The review is missing an important line:

” Mary Jo Kopechne was unavailable for comment.”

I’ll never forget the woman you told me Teddy Kennedy made amends for Mary Jo by sacrificing his personal life to become a public servant. She was dead serious.

That he served in the Senate for so long and that Hillary rose to the top for their 2016 choice for POTUS speaks loud.

Yet Trump is the end of civilization according to libs.

I am pleasantly surprised by this review, when I first heard of this movie I expected it to be mere hagiography, an attempt by Hollywood to lionize Ted Kennedy.

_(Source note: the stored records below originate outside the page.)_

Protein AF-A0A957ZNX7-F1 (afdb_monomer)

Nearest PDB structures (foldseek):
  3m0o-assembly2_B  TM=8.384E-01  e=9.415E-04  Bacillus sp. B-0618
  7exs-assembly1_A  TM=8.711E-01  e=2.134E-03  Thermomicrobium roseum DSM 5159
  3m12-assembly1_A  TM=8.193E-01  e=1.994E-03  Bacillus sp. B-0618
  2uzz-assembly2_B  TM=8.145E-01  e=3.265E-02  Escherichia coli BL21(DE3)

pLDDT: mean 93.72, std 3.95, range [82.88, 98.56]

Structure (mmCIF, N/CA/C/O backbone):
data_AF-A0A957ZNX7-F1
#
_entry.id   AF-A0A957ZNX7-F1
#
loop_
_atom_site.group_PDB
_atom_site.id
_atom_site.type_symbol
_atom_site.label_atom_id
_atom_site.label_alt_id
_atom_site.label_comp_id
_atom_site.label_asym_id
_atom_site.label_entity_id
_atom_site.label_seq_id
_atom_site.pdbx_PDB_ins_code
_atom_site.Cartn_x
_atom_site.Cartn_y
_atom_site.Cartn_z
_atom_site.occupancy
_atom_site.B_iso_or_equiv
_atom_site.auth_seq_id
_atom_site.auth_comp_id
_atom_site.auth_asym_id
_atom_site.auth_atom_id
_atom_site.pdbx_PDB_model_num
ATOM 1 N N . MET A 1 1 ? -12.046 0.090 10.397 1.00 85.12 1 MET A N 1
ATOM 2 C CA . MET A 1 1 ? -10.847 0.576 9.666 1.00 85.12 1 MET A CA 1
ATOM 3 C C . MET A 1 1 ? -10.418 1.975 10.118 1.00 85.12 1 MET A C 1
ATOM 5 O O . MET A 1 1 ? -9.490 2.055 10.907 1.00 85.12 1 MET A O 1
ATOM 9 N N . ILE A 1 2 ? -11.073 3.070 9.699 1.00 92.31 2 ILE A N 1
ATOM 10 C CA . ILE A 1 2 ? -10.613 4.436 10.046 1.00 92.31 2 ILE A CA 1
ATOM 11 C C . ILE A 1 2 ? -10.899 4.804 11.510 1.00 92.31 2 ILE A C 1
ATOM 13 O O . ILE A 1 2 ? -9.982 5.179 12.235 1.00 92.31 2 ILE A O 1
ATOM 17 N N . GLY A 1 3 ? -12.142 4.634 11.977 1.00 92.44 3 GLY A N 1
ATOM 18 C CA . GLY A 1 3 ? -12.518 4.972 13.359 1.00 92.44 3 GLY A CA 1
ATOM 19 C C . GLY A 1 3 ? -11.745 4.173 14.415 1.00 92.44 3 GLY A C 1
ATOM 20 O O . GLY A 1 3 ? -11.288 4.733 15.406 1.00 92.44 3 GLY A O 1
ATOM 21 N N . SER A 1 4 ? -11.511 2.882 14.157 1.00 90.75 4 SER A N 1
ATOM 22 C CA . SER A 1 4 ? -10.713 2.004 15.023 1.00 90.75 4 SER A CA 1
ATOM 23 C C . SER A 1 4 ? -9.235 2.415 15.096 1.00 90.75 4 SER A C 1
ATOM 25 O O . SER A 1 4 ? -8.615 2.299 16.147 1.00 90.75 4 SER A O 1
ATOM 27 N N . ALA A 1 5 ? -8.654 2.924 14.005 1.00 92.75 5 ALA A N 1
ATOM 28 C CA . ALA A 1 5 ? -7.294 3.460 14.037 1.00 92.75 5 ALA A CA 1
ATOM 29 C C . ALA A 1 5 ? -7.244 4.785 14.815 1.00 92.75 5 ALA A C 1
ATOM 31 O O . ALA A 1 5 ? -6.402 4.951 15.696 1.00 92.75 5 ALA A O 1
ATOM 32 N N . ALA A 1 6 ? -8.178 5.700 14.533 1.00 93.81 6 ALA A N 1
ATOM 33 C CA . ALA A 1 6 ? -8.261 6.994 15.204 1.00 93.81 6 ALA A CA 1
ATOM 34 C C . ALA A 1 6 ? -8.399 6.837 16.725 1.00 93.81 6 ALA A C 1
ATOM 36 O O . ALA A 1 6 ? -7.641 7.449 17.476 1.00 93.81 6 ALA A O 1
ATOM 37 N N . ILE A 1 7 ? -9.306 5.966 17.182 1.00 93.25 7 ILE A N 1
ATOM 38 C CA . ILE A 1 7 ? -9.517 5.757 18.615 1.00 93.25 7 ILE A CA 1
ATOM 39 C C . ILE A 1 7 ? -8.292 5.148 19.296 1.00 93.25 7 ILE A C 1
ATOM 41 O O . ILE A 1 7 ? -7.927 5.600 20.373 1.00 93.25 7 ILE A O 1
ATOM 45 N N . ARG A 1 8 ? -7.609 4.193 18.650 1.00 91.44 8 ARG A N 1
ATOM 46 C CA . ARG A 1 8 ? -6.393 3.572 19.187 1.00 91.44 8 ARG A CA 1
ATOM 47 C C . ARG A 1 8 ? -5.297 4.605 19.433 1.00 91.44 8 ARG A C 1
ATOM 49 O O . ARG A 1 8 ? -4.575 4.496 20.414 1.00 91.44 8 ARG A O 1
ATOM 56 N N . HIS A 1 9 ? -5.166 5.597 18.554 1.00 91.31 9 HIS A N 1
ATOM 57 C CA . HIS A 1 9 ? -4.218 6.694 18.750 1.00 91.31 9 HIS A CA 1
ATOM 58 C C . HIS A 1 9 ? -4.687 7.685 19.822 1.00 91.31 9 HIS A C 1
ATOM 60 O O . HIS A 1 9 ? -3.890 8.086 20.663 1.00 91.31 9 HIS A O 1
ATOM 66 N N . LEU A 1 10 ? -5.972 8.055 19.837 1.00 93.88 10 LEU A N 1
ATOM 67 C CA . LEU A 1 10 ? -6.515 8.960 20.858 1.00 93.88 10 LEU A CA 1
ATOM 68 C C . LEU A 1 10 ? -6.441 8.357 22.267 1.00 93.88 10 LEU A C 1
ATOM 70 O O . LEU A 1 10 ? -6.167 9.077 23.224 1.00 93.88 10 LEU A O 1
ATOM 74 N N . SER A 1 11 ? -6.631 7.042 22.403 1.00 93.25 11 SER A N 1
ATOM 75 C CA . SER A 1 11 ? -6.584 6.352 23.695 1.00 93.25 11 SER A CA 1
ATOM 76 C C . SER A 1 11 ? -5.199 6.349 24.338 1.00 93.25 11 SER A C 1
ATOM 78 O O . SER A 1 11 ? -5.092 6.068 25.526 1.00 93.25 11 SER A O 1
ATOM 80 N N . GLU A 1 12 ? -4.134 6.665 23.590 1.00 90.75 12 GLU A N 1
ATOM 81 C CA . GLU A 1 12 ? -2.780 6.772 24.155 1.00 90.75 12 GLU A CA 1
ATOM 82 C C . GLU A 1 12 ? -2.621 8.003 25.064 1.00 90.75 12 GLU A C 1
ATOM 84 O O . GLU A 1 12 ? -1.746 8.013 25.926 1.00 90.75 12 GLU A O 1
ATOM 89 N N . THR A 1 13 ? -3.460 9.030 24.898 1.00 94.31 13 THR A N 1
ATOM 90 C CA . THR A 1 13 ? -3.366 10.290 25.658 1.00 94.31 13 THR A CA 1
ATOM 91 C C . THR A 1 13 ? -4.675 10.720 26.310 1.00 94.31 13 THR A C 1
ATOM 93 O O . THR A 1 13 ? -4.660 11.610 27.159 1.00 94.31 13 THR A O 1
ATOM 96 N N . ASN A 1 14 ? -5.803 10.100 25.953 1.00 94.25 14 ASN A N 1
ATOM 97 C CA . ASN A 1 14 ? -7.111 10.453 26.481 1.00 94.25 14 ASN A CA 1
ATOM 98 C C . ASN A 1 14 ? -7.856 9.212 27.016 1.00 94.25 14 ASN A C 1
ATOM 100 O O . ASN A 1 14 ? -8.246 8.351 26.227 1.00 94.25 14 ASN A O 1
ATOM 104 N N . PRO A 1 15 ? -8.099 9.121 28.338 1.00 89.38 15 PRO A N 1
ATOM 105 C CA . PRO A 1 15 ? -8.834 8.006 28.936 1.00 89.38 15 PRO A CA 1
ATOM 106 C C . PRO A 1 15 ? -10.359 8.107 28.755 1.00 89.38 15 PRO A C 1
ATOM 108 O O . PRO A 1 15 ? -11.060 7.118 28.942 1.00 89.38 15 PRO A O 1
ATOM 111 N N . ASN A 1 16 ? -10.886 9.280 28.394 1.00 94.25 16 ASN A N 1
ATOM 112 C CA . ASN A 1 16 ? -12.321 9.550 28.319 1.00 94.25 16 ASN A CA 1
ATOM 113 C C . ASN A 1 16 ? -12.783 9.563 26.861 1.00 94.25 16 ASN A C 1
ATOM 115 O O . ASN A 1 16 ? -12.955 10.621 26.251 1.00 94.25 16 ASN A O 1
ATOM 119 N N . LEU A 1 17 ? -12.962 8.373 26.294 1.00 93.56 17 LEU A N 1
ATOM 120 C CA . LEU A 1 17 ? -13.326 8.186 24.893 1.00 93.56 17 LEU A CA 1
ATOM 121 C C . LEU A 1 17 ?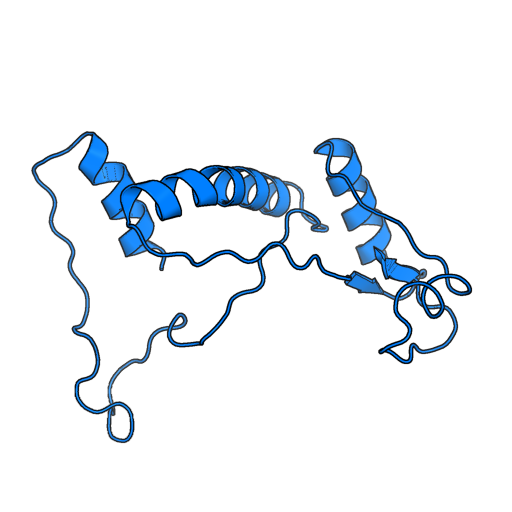 -14.526 7.249 24.756 1.00 93.56 17 LEU A C 1
ATOM 123 O O . LEU A 1 17 ? -14.655 6.275 25.492 1.00 93.56 17 LEU A O 1
ATOM 127 N N . ALA A 1 18 ? -15.373 7.523 23.765 1.00 92.56 18 ALA A N 1
ATOM 128 C CA . ALA A 1 18 ? -16.460 6.643 23.355 1.00 92.56 18 ALA A CA 1
ATOM 129 C C . ALA A 1 18 ? -16.411 6.431 21.837 1.00 92.56 18 ALA A C 1
ATOM 131 O O . ALA A 1 18 ? -16.102 7.354 21.082 1.00 92.56 18 ALA A O 1
ATOM 132 N N . ILE A 1 19 ? -16.728 5.214 21.395 1.00 90.62 19 ILE A N 1
ATOM 133 C CA . ILE A 1 19 ? -16.892 4.864 19.981 1.00 90.62 19 ILE A CA 1
ATOM 134 C C . ILE A 1 19 ? -18.368 4.564 19.757 1.00 90.62 19 ILE A C 1
ATOM 136 O O . ILE A 1 19 ? -18.973 3.826 20.531 1.00 90.62 19 ILE A O 1
ATOM 140 N N . ILE A 1 20 ? -18.930 5.107 18.681 1.00 91.56 20 ILE A N 1
ATOM 141 C CA . ILE A 1 20 ? -20.293 4.809 18.249 1.00 91.56 20 ILE A CA 1
ATOM 142 C C . ILE A 1 20 ? -20.209 4.233 16.840 1.00 91.56 20 ILE A C 1
ATOM 144 O O . ILE A 1 20 ? -19.610 4.831 15.947 1.00 91.56 20 ILE A O 1
ATOM 148 N N . GLY A 1 21 ? -20.799 3.060 16.650 1.00 87.88 21 GLY A N 1
ATOM 149 C CA . GLY A 1 21 ? -20.866 2.374 15.370 1.00 87.88 21 GLY A CA 1
ATOM 150 C C . GLY A 1 21 ? -21.851 1.208 15.436 1.00 87.88 21 GLY A C 1
ATOM 151 O O . GLY A 1 21 ? -22.231 0.802 16.538 1.00 87.88 21 GLY A O 1
ATOM 152 N N . PRO A 1 22 ? -22.296 0.691 14.280 1.00 86.88 22 PRO A N 1
ATOM 153 C CA . PRO A 1 22 ? -23.110 -0.516 14.248 1.00 86.88 22 PRO A CA 1
ATOM 154 C C . PRO A 1 22 ? -22.334 -1.702 14.838 1.00 86.88 22 PRO A C 1
ATOM 156 O O . PRO A 1 22 ? -21.106 -1.752 14.749 1.00 86.88 22 PRO A O 1
ATOM 159 N N . ALA A 1 23 ? -23.059 -2.649 15.432 1.00 86.38 23 ALA A N 1
ATOM 160 C CA . ALA A 1 23 ? -22.488 -3.924 15.849 1.00 86.38 23 ALA A CA 1
ATOM 161 C C . ALA A 1 23 ? -22.090 -4.775 14.631 1.00 86.38 23 ALA A C 1
ATOM 163 O O . ALA A 1 23 ? -22.596 -4.569 13.524 1.00 86.38 23 ALA A O 1
ATOM 164 N N . GLU A 1 24 ? -21.206 -5.747 14.857 1.00 88.06 24 GLU A N 1
ATOM 165 C CA . GLU A 1 24 ? -20.879 -6.752 13.846 1.00 88.06 24 GLU A CA 1
ATOM 166 C C . GLU A 1 24 ? -22.119 -7.593 13.494 1.00 88.06 24 GLU A C 1
ATOM 168 O O . GLU A 1 24 ? -22.893 -7.935 14.395 1.00 88.06 24 GLU A O 1
ATOM 173 N N . PRO A 1 25 ? -22.328 -7.959 12.214 1.00 89.44 25 PRO A N 1
ATOM 174 C CA . PRO A 1 25 ? -23.412 -8.855 11.834 1.00 89.44 25 PRO A CA 1
ATOM 175 C C . PRO A 1 25 ? -23.287 -10.221 12.524 1.00 89.44 25 PRO A C 1
ATOM 177 O O . PRO A 1 25 ? -22.277 -10.906 12.366 1.00 89.44 25 PRO A O 1
ATOM 180 N N . GLU A 1 26 ? -24.334 -10.658 13.228 1.00 89.62 26 GLU A N 1
ATOM 181 C CA . GLU A 1 26 ? -24.369 -11.986 13.866 1.00 89.62 26 GLU A CA 1
ATOM 182 C C . GLU A 1 26 ? -24.434 -13.119 12.831 1.00 89.62 26 GLU A C 1
ATOM 184 O O . GLU A 1 26 ? -23.778 -14.150 12.973 1.00 89.62 26 GLU A O 1
ATOM 189 N N . ALA A 1 27 ? -25.205 -12.912 11.758 1.00 91.25 27 ALA A N 1
ATOM 190 C CA . ALA A 1 27 ? -25.395 -13.870 10.675 1.00 91.25 27 ALA A CA 1
ATOM 191 C C . ALA A 1 27 ? -25.076 -13.217 9.326 1.00 91.25 27 ALA A C 1
ATOM 193 O O . ALA A 1 27 ? -25.927 -12.586 8.701 1.00 91.25 27 ALA A O 1
ATOM 194 N N . TRP A 1 28 ? -23.838 -13.393 8.860 1.00 89.31 28 TRP A N 1
ATOM 195 C CA . TRP A 1 28 ? -23.335 -12.751 7.640 1.00 89.31 28 TRP A CA 1
ATOM 196 C C . TRP A 1 28 ? -24.170 -13.092 6.401 1.00 89.31 28 TRP A C 1
ATOM 198 O O . TRP A 1 28 ? -24.470 -12.214 5.602 1.00 89.31 28 TRP A O 1
ATOM 208 N N . A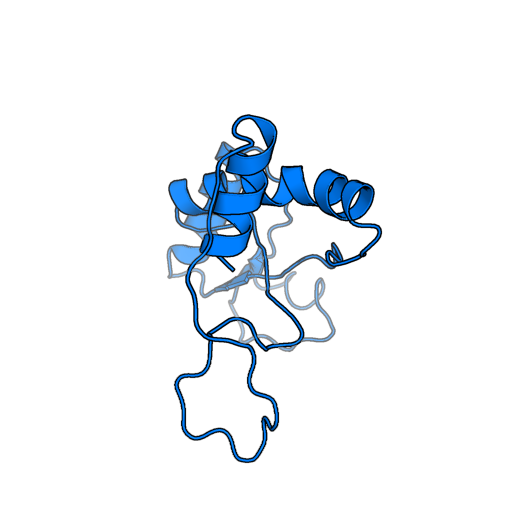LA A 1 29 ? -24.595 -14.351 6.259 1.00 89.75 29 ALA A N 1
ATOM 209 C CA . ALA A 1 29 ? -25.336 -14.815 5.084 1.00 89.75 29 ALA A CA 1
ATOM 210 C C . ALA A 1 29 ? -26.742 -14.201 4.947 1.00 89.75 29 ALA A C 1
ATOM 212 O O . ALA A 1 29 ? -27.284 -14.157 3.847 1.00 89.75 29 ALA A O 1
ATOM 213 N N . SER A 1 30 ? -27.336 -13.743 6.050 1.00 92.25 30 SER A N 1
ATOM 214 C CA . SER A 1 30 ? -28.700 -13.204 6.092 1.00 92.25 30 SER A CA 1
ATOM 215 C C . SER A 1 30 ? -28.755 -11.747 6.556 1.00 92.25 30 SER A C 1
ATOM 217 O O . SER A 1 30 ? -29.841 -11.235 6.828 1.00 92.25 30 SER A O 1
ATOM 219 N N . HIS A 1 31 ? -27.607 -11.075 6.687 1.00 91.19 31 HIS A N 1
ATOM 220 C CA . HIS A 1 31 ? -27.556 -9.682 7.123 1.00 91.19 31 HIS A CA 1
ATOM 221 C C . HIS A 1 31 ? -28.121 -8.768 6.035 1.00 91.19 31 HIS A C 1
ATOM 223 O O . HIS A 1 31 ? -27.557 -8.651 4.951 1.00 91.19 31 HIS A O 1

That said, this movie should have been made decades ago but for Hollywood’s political leanings, and only comes out now that Kennedy has been dead almost a decade.

HollywoodInToto.com | April 8, 2018 at 10:39 pm

The movie shrewdly plays it straight. No wacky conspiracy theories, no scenes showing a sloshed Teddy staggering to the Oldsmobile. It makes what follows all the more devastating.

Walker Evans | April 9, 2018 at 3:22 am

I have not seen this flick and have no intention of doing so, but I am curious on one point: did they mention that two people died that night? Mary Jo was pregnant, which has been glossed over by everyone, starting the afternoon following the “accident”.

[sarcasm]
No clue who the father of her basted may have been.
[/sarcasm]

buckeyeminuteman | April 9, 2018 at 10:58 am

It’s too bad Drunken Ted is buried in Arlington. He defiles that sacred ground.